A Clojure interface to the Genome Analysis Toolkit (GATK) to analyze variant data in VCF files. It supports scoring for the Archon Genomic X PRIZE competition but is also a general framework for variant file comparison.
Requires Java 1.6 and Leiningen.
$ lein deps
A YAML configuration file specifies the variant files for comparison. The project contains example configuration and associated variant files that demonstrate the features of the library.
An example of scoring a phased diploid genome against a haploid reference genome:
$ lein run :compare config/reference-grading.yaml
An example of assessing variant calls produced by different calling algorithms:
$ lein run :compare config/method-comparison.yaml
A web interface automates the process of preparing configuration files and running a variant comparison:
$ lein run :web config/web-processing.yaml
$ lein uberjar
$ java -jar bcbio.variation-0.0.1-SNAPSHOT-standalone.jar -T VcfSimpleStats
-R test/data/GRCh37.fa --variant test/data/gatk-calls.vcf --out test.png
$ lein uberjar
$ java -jar bcbio.variation-0.0.1-SNAPSHOT-standalone.jar -T VariantAnnotator
-A MeanNeighboringBaseQuality -R test/data/GRCh37.fa -I test/data/aligned-reads.bam
--variant test/data/gatk-calls.vcf -o annotated-file.vcf
A YAML configuration file defines targets for comparison processing.

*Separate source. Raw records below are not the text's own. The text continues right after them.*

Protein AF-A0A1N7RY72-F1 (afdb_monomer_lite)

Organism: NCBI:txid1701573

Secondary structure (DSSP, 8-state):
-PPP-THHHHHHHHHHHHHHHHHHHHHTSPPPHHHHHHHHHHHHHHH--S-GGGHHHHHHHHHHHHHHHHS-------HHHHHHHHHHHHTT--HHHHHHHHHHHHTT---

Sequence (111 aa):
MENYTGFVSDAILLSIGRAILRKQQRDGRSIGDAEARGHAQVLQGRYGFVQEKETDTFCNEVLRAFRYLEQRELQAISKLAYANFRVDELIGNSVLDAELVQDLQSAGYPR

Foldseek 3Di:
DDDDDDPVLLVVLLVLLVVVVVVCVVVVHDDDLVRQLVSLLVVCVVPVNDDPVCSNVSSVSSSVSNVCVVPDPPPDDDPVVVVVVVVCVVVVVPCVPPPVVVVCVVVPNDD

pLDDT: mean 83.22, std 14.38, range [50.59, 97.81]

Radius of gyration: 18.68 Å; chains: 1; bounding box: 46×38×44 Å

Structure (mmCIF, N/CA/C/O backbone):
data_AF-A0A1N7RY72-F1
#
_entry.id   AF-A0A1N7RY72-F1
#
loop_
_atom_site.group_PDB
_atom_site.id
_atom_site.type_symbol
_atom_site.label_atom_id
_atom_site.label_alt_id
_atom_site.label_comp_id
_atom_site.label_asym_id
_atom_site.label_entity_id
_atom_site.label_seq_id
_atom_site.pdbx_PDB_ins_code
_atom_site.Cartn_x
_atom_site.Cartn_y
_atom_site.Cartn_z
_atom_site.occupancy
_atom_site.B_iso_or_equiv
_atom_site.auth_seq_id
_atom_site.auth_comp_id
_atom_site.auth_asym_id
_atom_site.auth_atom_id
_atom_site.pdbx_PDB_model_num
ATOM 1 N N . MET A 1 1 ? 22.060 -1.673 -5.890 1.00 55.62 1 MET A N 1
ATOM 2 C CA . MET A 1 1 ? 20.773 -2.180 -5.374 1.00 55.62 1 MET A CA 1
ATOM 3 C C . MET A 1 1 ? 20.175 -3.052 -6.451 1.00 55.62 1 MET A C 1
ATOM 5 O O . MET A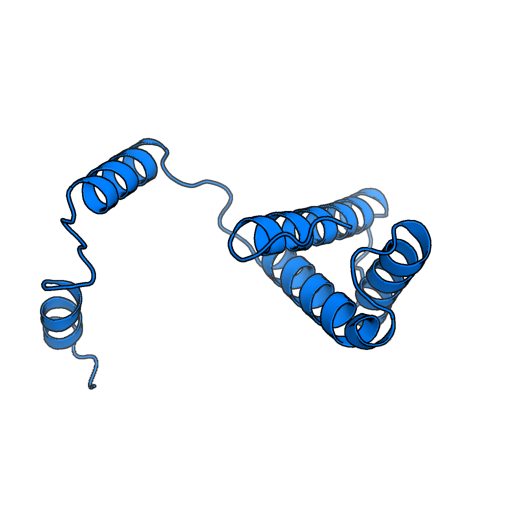 1 1 ? 20.173 -2.630 -7.600 1.00 55.62 1 MET A O 1
ATOM 9 N N . GLU A 1 2 ? 19.762 -4.268 -6.111 1.00 59.72 2 GLU A N 1
ATOM 10 C CA . GLU A 1 2 ? 18.975 -5.095 -7.026 1.00 59.72 2 GLU A CA 1
ATOM 11 C C . GLU A 1 2 ? 17.567 -4.501 -7.110 1.00 59.72 2 GLU A C 1
ATOM 13 O O . GLU A 1 2 ? 16.931 -4.262 -6.082 1.00 59.72 2 GLU A O 1
ATOM 18 N N . ASN A 1 3 ? 17.109 -4.204 -8.325 1.00 63.69 3 ASN A N 1
ATOM 19 C CA . ASN A 1 3 ? 15.781 -3.648 -8.549 1.00 63.69 3 ASN A CA 1
ATOM 20 C C . ASN A 1 3 ? 14.790 -4.798 -8.723 1.00 63.69 3 ASN A C 1
ATOM 22 O O . ASN A 1 3 ? 14.908 -5.587 -9.660 1.00 63.69 3 ASN A O 1
ATOM 26 N N . TYR A 1 4 ? 13.805 -4.874 -7.836 1.00 68.94 4 TYR A N 1
ATOM 27 C CA . TYR A 1 4 ? 12.691 -5.806 -7.965 1.00 68.94 4 TYR A CA 1
ATOM 28 C C . TYR A 1 4 ? 11.611 -5.212 -8.878 1.00 68.94 4 TYR A C 1
ATOM 30 O O . TYR A 1 4 ? 11.272 -4.038 -8.743 1.00 68.94 4 TYR A O 1
ATOM 38 N N . THR A 1 5 ? 11.058 -6.011 -9.795 1.00 64.06 5 THR A N 1
ATOM 39 C CA . THR A 1 5 ? 10.002 -5.588 -10.732 1.00 64.06 5 THR A CA 1
ATOM 40 C C . THR A 1 5 ? 8.740 -6.446 -10.589 1.00 64.06 5 THR A C 1
ATOM 42 O O . THR A 1 5 ? 8.791 -7.593 -10.134 1.00 64.06 5 THR A O 1
ATOM 45 N N . GLY A 1 6 ? 7.586 -5.890 -10.972 1.00 71.62 6 GLY A N 1
ATOM 46 C CA . GLY A 1 6 ? 6.309 -6.612 -11.026 1.00 71.62 6 GLY A CA 1
ATOM 47 C C . GLY A 1 6 ? 5.799 -7.077 -9.656 1.00 71.62 6 GLY A C 1
ATOM 48 O O . GLY A 1 6 ? 5.791 -6.323 -8.693 1.00 71.62 6 GLY A O 1
ATOM 49 N N . PHE A 1 7 ? 5.391 -8.344 -9.537 1.00 58.38 7 PHE A N 1
ATOM 50 C CA . PHE A 1 7 ? 4.754 -8.894 -8.326 1.00 58.38 7 PHE A CA 1
ATOM 51 C C . PHE A 1 7 ? 5.540 -8.651 -7.022 1.00 58.38 7 PHE A C 1
ATOM 53 O O . PHE A 1 7 ? 4.957 -8.500 -5.946 1.00 58.38 7 PHE A O 1
ATOM 60 N N . VAL A 1 8 ? 6.874 -8.599 -7.101 1.00 65.00 8 VAL A N 1
ATOM 61 C CA . VAL A 1 8 ? 7.720 -8.372 -5.923 1.00 65.00 8 VAL A CA 1
ATOM 62 C C . VAL A 1 8 ? 7.602 -6.932 -5.411 1.00 65.00 8 VAL A C 1
ATOM 64 O O . VAL A 1 8 ? 7.584 -6.735 -4.194 1.00 65.00 8 VAL A O 1
ATOM 67 N N . SER A 1 9 ? 7.449 -5.931 -6.289 1.00 77.81 9 SER A N 1
ATOM 68 C CA . SER A 1 9 ? 7.221 -4.548 -5.847 1.00 77.81 9 SER A CA 1
ATOM 69 C C . SER A 1 9 ? 5.875 -4.408 -5.139 1.00 77.81 9 SER A C 1
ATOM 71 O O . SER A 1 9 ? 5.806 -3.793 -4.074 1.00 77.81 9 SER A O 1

Two example files for reference grading and comparison of calling methods provide example starting points and details on available options are below:
dir:
base: Base directory to allow use of relative paths (optional).
out: Working directory to write output.
prep: Prep directory where files will be pre-processed.

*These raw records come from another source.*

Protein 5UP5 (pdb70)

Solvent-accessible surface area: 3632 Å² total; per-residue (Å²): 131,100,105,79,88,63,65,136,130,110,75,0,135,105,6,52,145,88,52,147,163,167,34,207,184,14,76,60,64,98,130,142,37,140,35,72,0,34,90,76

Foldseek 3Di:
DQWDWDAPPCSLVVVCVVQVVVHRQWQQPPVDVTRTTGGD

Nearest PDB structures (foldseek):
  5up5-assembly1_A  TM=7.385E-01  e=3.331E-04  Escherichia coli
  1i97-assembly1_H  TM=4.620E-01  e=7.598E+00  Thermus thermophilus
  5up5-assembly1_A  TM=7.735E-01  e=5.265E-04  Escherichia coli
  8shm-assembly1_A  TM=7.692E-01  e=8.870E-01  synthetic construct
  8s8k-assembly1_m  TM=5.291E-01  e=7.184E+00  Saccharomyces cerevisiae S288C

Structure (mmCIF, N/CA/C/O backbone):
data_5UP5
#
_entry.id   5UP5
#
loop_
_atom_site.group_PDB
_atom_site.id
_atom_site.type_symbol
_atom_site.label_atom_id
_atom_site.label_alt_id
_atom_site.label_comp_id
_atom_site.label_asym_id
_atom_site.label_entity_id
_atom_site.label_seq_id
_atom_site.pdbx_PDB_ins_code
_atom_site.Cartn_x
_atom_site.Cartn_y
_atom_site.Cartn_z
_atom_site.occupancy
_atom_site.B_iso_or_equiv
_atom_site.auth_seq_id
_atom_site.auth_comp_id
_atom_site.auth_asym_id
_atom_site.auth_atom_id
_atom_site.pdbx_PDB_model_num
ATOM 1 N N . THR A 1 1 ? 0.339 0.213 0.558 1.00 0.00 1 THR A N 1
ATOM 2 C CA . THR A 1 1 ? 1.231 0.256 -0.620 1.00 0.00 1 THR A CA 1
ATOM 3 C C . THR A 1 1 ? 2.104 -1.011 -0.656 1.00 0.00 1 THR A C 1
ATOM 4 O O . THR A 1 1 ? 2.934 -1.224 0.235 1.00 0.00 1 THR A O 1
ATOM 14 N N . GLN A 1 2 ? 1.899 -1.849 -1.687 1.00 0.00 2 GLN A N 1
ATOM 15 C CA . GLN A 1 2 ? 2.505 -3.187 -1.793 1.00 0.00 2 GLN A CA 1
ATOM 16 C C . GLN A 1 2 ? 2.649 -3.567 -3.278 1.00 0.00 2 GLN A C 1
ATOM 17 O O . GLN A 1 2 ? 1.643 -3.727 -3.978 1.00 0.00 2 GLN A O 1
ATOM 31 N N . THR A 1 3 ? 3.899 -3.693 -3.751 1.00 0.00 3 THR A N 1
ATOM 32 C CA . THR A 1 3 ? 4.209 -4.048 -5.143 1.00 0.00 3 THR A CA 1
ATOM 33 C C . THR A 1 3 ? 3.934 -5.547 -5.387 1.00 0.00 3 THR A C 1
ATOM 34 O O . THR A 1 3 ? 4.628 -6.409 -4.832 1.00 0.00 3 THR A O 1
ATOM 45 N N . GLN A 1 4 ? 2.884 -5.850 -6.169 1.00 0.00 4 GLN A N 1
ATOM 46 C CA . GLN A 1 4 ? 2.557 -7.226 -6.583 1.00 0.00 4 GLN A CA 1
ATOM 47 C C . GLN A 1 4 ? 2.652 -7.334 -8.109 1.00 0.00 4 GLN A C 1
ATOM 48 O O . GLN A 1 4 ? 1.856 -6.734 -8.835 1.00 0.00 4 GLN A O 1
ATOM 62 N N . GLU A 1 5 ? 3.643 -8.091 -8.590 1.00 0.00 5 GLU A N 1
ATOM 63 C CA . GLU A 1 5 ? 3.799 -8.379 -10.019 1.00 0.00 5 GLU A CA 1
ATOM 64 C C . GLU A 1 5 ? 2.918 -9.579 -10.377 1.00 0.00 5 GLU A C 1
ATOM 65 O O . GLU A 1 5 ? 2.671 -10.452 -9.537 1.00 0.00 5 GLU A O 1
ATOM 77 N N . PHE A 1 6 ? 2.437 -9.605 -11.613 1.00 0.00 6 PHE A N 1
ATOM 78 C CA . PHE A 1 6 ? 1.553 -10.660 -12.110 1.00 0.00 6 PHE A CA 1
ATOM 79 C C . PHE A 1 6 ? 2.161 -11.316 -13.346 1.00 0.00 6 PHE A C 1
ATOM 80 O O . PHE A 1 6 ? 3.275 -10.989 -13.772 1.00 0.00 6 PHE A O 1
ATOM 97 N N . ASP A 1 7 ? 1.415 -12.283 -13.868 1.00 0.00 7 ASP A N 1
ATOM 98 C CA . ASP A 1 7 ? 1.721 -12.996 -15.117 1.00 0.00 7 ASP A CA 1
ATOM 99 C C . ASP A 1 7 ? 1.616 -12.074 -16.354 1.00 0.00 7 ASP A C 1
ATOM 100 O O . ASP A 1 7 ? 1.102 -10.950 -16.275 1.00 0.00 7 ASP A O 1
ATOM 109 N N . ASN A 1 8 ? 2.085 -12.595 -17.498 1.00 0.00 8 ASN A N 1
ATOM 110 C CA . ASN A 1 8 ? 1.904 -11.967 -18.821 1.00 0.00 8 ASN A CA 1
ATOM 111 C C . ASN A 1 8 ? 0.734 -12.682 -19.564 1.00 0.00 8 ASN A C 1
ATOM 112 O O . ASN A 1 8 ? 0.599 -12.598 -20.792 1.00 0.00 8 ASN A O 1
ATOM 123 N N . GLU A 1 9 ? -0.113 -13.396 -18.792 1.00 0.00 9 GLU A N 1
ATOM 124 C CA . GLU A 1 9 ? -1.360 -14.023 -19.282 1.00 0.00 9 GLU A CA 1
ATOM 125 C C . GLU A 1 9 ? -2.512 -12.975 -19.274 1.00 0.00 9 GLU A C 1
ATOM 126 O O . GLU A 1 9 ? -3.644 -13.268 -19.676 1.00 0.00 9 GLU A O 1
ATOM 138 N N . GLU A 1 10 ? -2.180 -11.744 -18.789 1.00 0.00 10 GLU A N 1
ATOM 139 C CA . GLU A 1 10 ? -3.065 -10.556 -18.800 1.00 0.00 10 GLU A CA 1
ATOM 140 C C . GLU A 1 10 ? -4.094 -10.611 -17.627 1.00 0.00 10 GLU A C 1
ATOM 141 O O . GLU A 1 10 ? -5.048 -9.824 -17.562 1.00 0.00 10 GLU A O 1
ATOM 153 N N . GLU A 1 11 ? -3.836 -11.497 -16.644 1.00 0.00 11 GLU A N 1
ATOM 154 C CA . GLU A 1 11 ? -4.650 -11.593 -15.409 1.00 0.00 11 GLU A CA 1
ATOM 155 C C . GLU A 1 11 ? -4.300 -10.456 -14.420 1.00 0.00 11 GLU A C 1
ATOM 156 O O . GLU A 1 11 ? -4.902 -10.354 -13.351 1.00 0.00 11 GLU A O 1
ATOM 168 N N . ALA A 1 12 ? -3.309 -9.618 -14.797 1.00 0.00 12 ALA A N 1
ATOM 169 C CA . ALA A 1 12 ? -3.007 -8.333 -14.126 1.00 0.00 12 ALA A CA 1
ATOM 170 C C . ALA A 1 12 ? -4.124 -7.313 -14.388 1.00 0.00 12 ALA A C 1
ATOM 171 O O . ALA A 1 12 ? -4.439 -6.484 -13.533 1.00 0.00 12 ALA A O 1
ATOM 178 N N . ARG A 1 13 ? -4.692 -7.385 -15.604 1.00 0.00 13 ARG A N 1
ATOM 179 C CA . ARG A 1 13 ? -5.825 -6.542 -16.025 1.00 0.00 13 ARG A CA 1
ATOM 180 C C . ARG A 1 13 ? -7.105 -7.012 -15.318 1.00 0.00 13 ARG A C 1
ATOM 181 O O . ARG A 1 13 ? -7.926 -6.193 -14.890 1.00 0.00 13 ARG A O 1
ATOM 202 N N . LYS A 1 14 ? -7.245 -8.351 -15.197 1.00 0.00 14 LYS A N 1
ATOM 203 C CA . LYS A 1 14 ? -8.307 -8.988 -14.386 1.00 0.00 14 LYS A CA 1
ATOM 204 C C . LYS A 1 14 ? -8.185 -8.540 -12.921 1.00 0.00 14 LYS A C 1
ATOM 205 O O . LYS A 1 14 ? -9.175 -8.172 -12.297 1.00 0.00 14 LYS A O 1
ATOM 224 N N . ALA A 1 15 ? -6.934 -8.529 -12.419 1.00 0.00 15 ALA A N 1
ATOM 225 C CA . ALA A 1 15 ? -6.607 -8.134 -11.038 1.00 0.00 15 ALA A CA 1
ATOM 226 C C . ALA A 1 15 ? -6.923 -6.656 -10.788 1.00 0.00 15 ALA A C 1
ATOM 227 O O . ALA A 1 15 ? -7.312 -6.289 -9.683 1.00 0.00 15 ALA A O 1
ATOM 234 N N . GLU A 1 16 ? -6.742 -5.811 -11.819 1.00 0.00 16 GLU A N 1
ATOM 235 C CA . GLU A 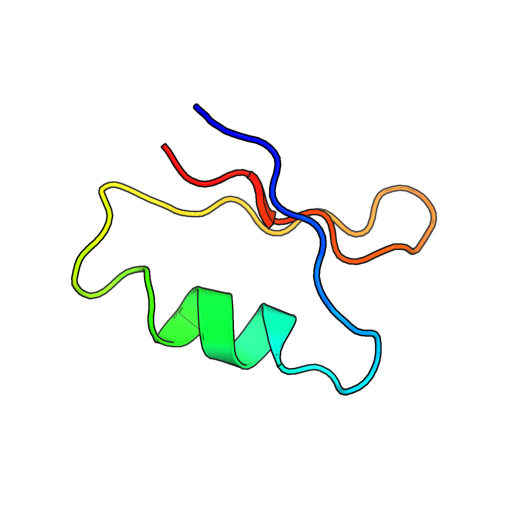1 16 ? -7.135 -4.393 -11.756 1.00 0.00 16 GLU A CA 1
ATOM 236 C C . GLU A 1 16 ? -8.654 -4.307 -11.543 1.00 0.00 16 GLU A C 1
ATOM 237 O O . GLU A 1 16 ? -9.130 -3.635 -10.630 1.00 0.00 16 GLU A O 1
ATOM 249 N N . LYS A 1 17 ? -9.380 -5.072 -12.363 1.00 0.00 17 LYS A N 1
ATOM 250 C CA . LYS A 1 17 ? -10.851 -5.080 -12.415 1.00 0.00 17 LYS A CA 1
ATOM 251 C C . LYS A 1 17 ? -11.478 -5.783 -11.185 1.00 0.00 17 LYS A C 1
ATOM 252 O O . LYS A 1 17 ? -12.627 -5.514 -10.831 1.00 0.00 17 LYS A O 1
ATOM 271 N N . GLU A 1 18 ? -10.704 -6.662 -10.529 1.00 0.00 18 GLU A N 1
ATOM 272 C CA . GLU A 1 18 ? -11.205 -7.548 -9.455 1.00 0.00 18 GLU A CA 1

experiments: # one or more experiments
- sample: Name of current sample.
ref: Reference genome in FASTA format.
intervals: Intervals to process in BED format (optional).
align: Alignments for all calls in BAM format (optional).
summary-level: Amount of summary information to provide,
[full,quick] (default:full)
approach: Type of comparison to do [compare,grade]. Default compare.
calls: # two or more calls to compare
- name: Name of call type
file: One or more input files in VCF format
align: Alignment for specific call in BAM format (optional).
ref: Reference genome if different than experiment ref (optional)
intervals: Genome intervals to process in BED format (optional).
refcalls: Add reference calls if has alignment info (boolean; default false).
annotate: Annotate calls with GATK annotations (boolean; default false).
normalize: Normalize MNPs and indels (boolean: default true).
prep: Prep with in-order chromosomes and sample names (boolean; default false).
preclean: Remove problematic characters from input VCFs
(boolean; default false).
remove-refcalls: Remove reference, non-variant calls.
(boolean; default false).
make-haploid: Convert a set of diploid calls to haploid variants
(boolean; default false)
The code is freely available under the MIT license.